***** DATA FOR THIS TASK *****

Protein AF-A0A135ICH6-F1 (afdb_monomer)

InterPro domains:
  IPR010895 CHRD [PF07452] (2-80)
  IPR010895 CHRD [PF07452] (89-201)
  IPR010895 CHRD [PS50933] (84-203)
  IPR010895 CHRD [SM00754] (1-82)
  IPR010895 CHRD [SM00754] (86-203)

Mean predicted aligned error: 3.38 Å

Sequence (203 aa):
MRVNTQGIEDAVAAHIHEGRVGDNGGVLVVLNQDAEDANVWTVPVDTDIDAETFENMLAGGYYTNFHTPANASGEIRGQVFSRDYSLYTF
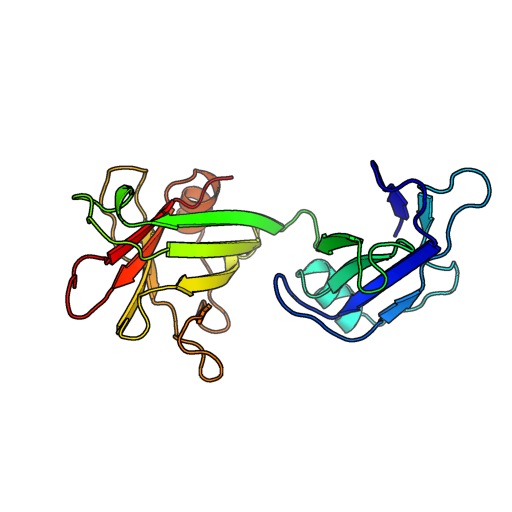ALNGEQEVPPVTTDASGDGYALLNDKTGDLDLKVVTSGVDDAVAAHIHEGIEGTNGGVVVGLEQSVDDVSKWITPENTVLDADQREAFSSGRNYVNVHTPAVPSGEIRGQIEP

Solvent-accessible surface area (backbone atoms only — not comparable to full-atom values): 10967 Å² total; per-residue (Å²): 109,74,50,75,64,78,96,59,87,67,51,77,48,38,33,34,25,40,26,39,90,98,50,84,57,58,78,75,42,71,41,42,67,41,94,90,41,75,42,34,34,31,55,53,93,83,71,81,75,57,70,68,59,52,52,39,30,44,71,33,37,18,25,38,38,32,17,26,86,91,29,73,94,41,68,51,75,45,82,34,54,38,92,53,49,50,79,31,64,31,58,25,26,6,74,60,27,83,76,59,38,96,61,91,33,37,32,45,33,39,35,44,33,29,79,80,76,21,44,43,53,35,45,33,43,50,43,83,53,84,70,48,79,47,36,33,36,25,48,27,43,89,85,50,90,48,57,81,74,42,71,40,41,69,41,91,90,40,75,46,30,37,28,52,49,88,88,36,62,40,55,74,68,56,46,52,32,46,74,66,31,24,21,25,41,36,34,18,27,85,90,33,71,92,39,45,29,18,20,62,41,43,121

Foldseek 3Di:
DKFFDDPQQQWDWKFKAFAAPPDGGDGPFTWDQDPVGNRMTHTPPPDDDDPVVVVCLQQQRIKMFIAHPVRRVGPDMGTGHHPQKDKWKKKKAQVQDQPGADDPKIKIKMWIARLPWQFIKIKMFIDPALQWDWKFKFFAAGNDGGDGDFTWDQDPVDNRMTIGDPRDGDDNVRSVSLAVQRIKMFIAHPVRRSGRMMIGTYD

Secondary structure (DSSP, 8-state):
-EEE--S-TT--EEEEEE--TT----EEEEPEEPSS-TTEEE--TT----HHHHHHHHTT-EEEEEE-SS-TT-SEEEEE--TTEEEEEEEEEGGGSSS----S-EEEEEEEEETTT-BEEEEEEEES-TT--EEEEEE--TTS--EEEEEEEEPSS-TTEEEPPTT-B--HHHHHHHHTT-EEEEEE-SS-TT-SEEEEE--

Nearest PDB structures (foldseek):
  6flh-assembly1_A  TM=6.150E-01  e=5.982E-02  Homo sapiens
  4jvb-assembly1_B  TM=2.579E-01  e=6.273E+00  Homo sapiens

Radius of gyration: 19.11 Å; Cα contacts (8 Å, |Δi|>4): 485; chains: 1; bounding box: 44×34×48 Å

Structure (mmCIF, N/CA/C/O backbone):
data_AF-A0A135ICH6-F1
#
_entry.id   AF-A0A135ICH6-F1
#
loop_
_atom_site.group_PDB
_atom_site.id
_atom_site.type_symbol
_atom_site.label_atom_id
_atom_site.label_alt_id
_atom_site.label_comp_id
_atom_site.label_asym_id
_atom_site.label_entity_id
_atom_site.label_seq_id
_atom_site.pdbx_PDB_ins_code
_atom_site.Cartn_x
_atom_site.Cartn_y
_atom_site.Cartn_z
_atom_site.occupancy
_atom_site.B_iso_or_equiv
_atom_site.auth_seq_id
_atom_site.auth_comp_id
_atom_site.auth_asym_id
_atom_site.auth_atom_id
_atom_site.pdbx_PDB_model_num
ATOM 1 N N . MET A 1 1 ? 17.819 -0.752 -14.246 1.00 88.75 1 MET A N 1
ATOM 2 C CA . MET A 1 1 ? 17.251 -1.727 -13.282 1.00 88.75 1 MET A CA 1
ATOM 3 C C . MET A 1 1 ? 17.395 -3.141 -13.845 1.00 88.75 1 MET A C 1
ATOM 5 O O . MET A 1 1 ? 17.331 -3.290 -15.061 1.00 88.75 1 MET A O 1
ATOM 9 N N . ARG A 1 2 ? 17.623 -4.147 -12.987 1.00 93.88 2 ARG A N 1
ATOM 10 C CA . ARG A 1 2 ? 17.636 -5.584 -13.323 1.00 93.88 2 ARG A CA 1
ATOM 11 C C . ARG A 1 2 ? 16.711 -6.313 -12.349 1.00 93.88 2 ARG A C 1
ATOM 13 O O . ARG A 1 2 ? 16.821 -6.069 -11.150 1.00 93.88 2 ARG A O 1
ATOM 20 N N . VAL A 1 3 ? 15.862 -7.203 -12.848 1.00 96.25 3 VAL A N 1
ATOM 21 C CA . VAL A 1 3 ? 14.986 -8.069 -12.047 1.00 96.25 3 VAL A CA 1
ATOM 22 C C . VAL A 1 3 ? 15.303 -9.520 -12.368 1.00 96.25 3 VAL A C 1
ATOM 24 O O . VAL A 1 3 ? 15.541 -9.850 -13.525 1.00 96.25 3 VAL A O 1
ATOM 27 N N . ASN A 1 4 ? 15.324 -10.371 -11.344 1.00 95.81 4 ASN A N 1
ATOM 28 C CA . ASN A 1 4 ? 15.422 -11.816 -11.519 1.00 95.81 4 ASN A CA 1
ATOM 29 C C . ASN A 1 4 ? 14.124 -12.433 -11.004 1.00 95.81 4 ASN A C 1
ATOM 31 O O . ASN A 1 4 ? 13.815 -12.297 -9.820 1.00 95.81 4 ASN A O 1
ATOM 35 N N . THR A 1 5 ? 13.363 -13.066 -11.885 1.00 95.44 5 THR A N 1
ATOM 36 C CA . THR A 1 5 ? 12.122 -13.752 -11.532 1.00 95.44 5 THR A CA 1
ATOM 37 C C . THR A 1 5 ? 12.418 -15.164 -11.029 1.00 95.44 5 THR A C 1
ATOM 39 O O . THR A 1 5 ? 13.447 -15.752 -11.352 1.00 95.44 5 THR A O 1
ATOM 42 N N . GLN A 1 6 ? 11.536 -15.721 -10.203 1.00 93.81 6 GLN A N 1
ATOM 43 C CA . GLN A 1 6 ? 11.614 -17.112 -9.754 1.00 93.81 6 GLN A CA 1
ATOM 44 C C . GLN A 1 6 ? 10.213 -17.719 -9.790 1.00 93.81 6 GLN A C 1
ATOM 46 O O . GLN A 1 6 ? 9.243 -17.034 -9.478 1.00 93.81 6 GLN A O 1
ATOM 51 N N . GLY A 1 7 ? 10.110 -18.991 -10.179 1.00 92.00 7 GLY A N 1
ATOM 52 C CA . GLY A 1 7 ? 8.832 -19.710 -10.229 1.00 92.00 7 GLY A CA 1
ATOM 53 C C . GLY A 1 7 ? 7.924 -19.373 -11.420 1.00 92.00 7 GLY A C 1
ATOM 54 O O . GLY A 1 7 ? 6.806 -19.872 -11.454 1.00 92.00 7 GLY A O 1
ATOM 55 N N . ILE A 1 8 ? 8.391 -18.572 -12.388 1.00 92.31 8 ILE A N 1
ATOM 56 C CA . ILE A 1 8 ? 7.648 -18.178 -13.603 1.00 92.31 8 ILE A CA 1
ATOM 57 C C . ILE A 1 8 ? 8.508 -18.336 -14.869 1.00 92.31 8 ILE A C 1
ATOM 59 O O . ILE A 1 8 ? 8.850 -17.376 -15.556 1.00 92.31 8 ILE A O 1
ATOM 63 N N . GLU A 1 9 ? 8.916 -19.572 -15.145 1.00 86.94 9 GLU A N 1
ATOM 64 C CA . GLU A 1 9 ? 9.902 -19.904 -16.189 1.00 86.94 9 GLU A CA 1
ATOM 65 C C . GLU A 1 9 ? 9.410 -19.650 -17.627 1.00 86.94 9 GLU A C 1
ATOM 67 O O . GLU A 1 9 ? 10.218 -19.587 -18.551 1.00 86.94 9 GLU A O 1
ATOM 72 N N . ASP A 1 10 ? 8.100 -19.499 -17.833 1.00 93.94 10 ASP A N 1
ATOM 73 C CA . ASP A 1 10 ? 7.461 -19.277 -19.133 1.00 93.94 10 ASP A CA 1
ATOM 74 C C . ASP A 1 10 ? 7.021 -17.820 -19.358 1.00 93.94 10 ASP A C 1
ATOM 76 O O . ASP A 1 10 ? 6.201 -17.547 -20.237 1.00 93.94 10 ASP A O 1
ATOM 80 N N . ALA A 1 11 ? 7.558 -16.867 -18.589 1.00 96.06 11 ALA A N 1
ATOM 81 C CA . ALA A 1 11 ? 7.267 -15.454 -18.789 1.00 96.06 11 ALA A CA 1
ATOM 82 C C . ALA A 1 11 ? 7.738 -14.957 -20.170 1.00 96.06 11 ALA A C 1
ATOM 84 O O . ALA A 1 11 ? 8.879 -15.167 -20.584 1.00 96.06 11 ALA A O 1
ATOM 85 N N . VAL A 1 12 ? 6.836 -14.272 -20.879 1.00 95.69 12 VAL A N 1
ATOM 86 C CA . VAL A 1 12 ? 7.000 -13.847 -22.284 1.00 95.69 12 VAL A CA 1
ATOM 87 C C . VAL A 1 12 ? 7.098 -12.334 -22.460 1.00 95.69 12 VAL A C 1
ATOM 89 O O . VAL A 1 12 ? 7.494 -11.862 -23.524 1.00 95.69 12 VAL A O 1
ATOM 92 N N . ALA A 1 13 ? 6.714 -11.562 -21.445 1.00 97.50 13 ALA A N 1
ATOM 93 C CA . ALA A 1 13 ? 6.811 -10.110 -21.455 1.00 97.50 13 ALA A CA 1
ATOM 94 C C . ALA A 1 13 ? 6.939 -9.581 -20.031 1.00 97.50 13 ALA A C 1
ATOM 96 O O . ALA A 1 13 ? 6.417 -10.178 -19.087 1.00 97.50 13 ALA A O 1
ATOM 97 N N . ALA A 1 14 ? 7.584 -8.428 -19.889 1.00 97.94 14 ALA A N 1
ATOM 98 C CA . ALA A 1 14 ? 7.644 -7.721 -18.625 1.00 97.94 14 ALA A CA 1
ATOM 99 C C . ALA A 1 14 ? 7.719 -6.210 -18.835 1.00 97.94 14 ALA A C 1
ATOM 101 O O . ALA A 1 14 ? 8.306 -5.725 -19.806 1.00 97.94 14 ALA A O 1
ATOM 102 N N . HIS A 1 15 ? 7.133 -5.472 -17.900 1.00 98.00 15 HIS A N 1
ATOM 103 C CA . HIS A 1 15 ? 6.991 -4.025 -17.979 1.00 98.00 15 HIS A CA 1
ATOM 104 C C . HIS A 1 15 ? 7.269 -3.368 -16.630 1.00 98.00 15 HIS A C 1
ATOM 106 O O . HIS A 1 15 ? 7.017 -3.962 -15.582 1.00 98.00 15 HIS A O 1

*****

Take the line that holds "ATOM 99 C C" as the first and the last line of the material as the final one. Print that span exactly, both ends included.

#### SOLUTION FOR THIS EXERCISE
ATOM 99 C C . ALA A 1 14 ? 7.719 -6.210 -18.835 1.00 97.94 14 ALA A C 1
ATOM 101 O O . ALA A 1 14 ? 8.306 -5.725 -19.806 1.00 97.94 14 ALA A O 1
ATOM 102 N N . HIS A 1 15 ? 7.133 -5.472 -17.900 1.00 98.00 15 HIS A N 1
ATOM 103 C CA . HIS A 1 15 ? 6.991 -4.025 -17.979 1.00 98.00 15 HIS A CA 1
ATOM 104 C C . HIS A 1 15 ? 7.269 -3.368 -16.630 1.00 98.00 15 HIS A C 1
ATOM 106 O O . HIS A 1 15 ? 7.017 -3.962 -15.582 1.00 98.00 15 HIS A O 1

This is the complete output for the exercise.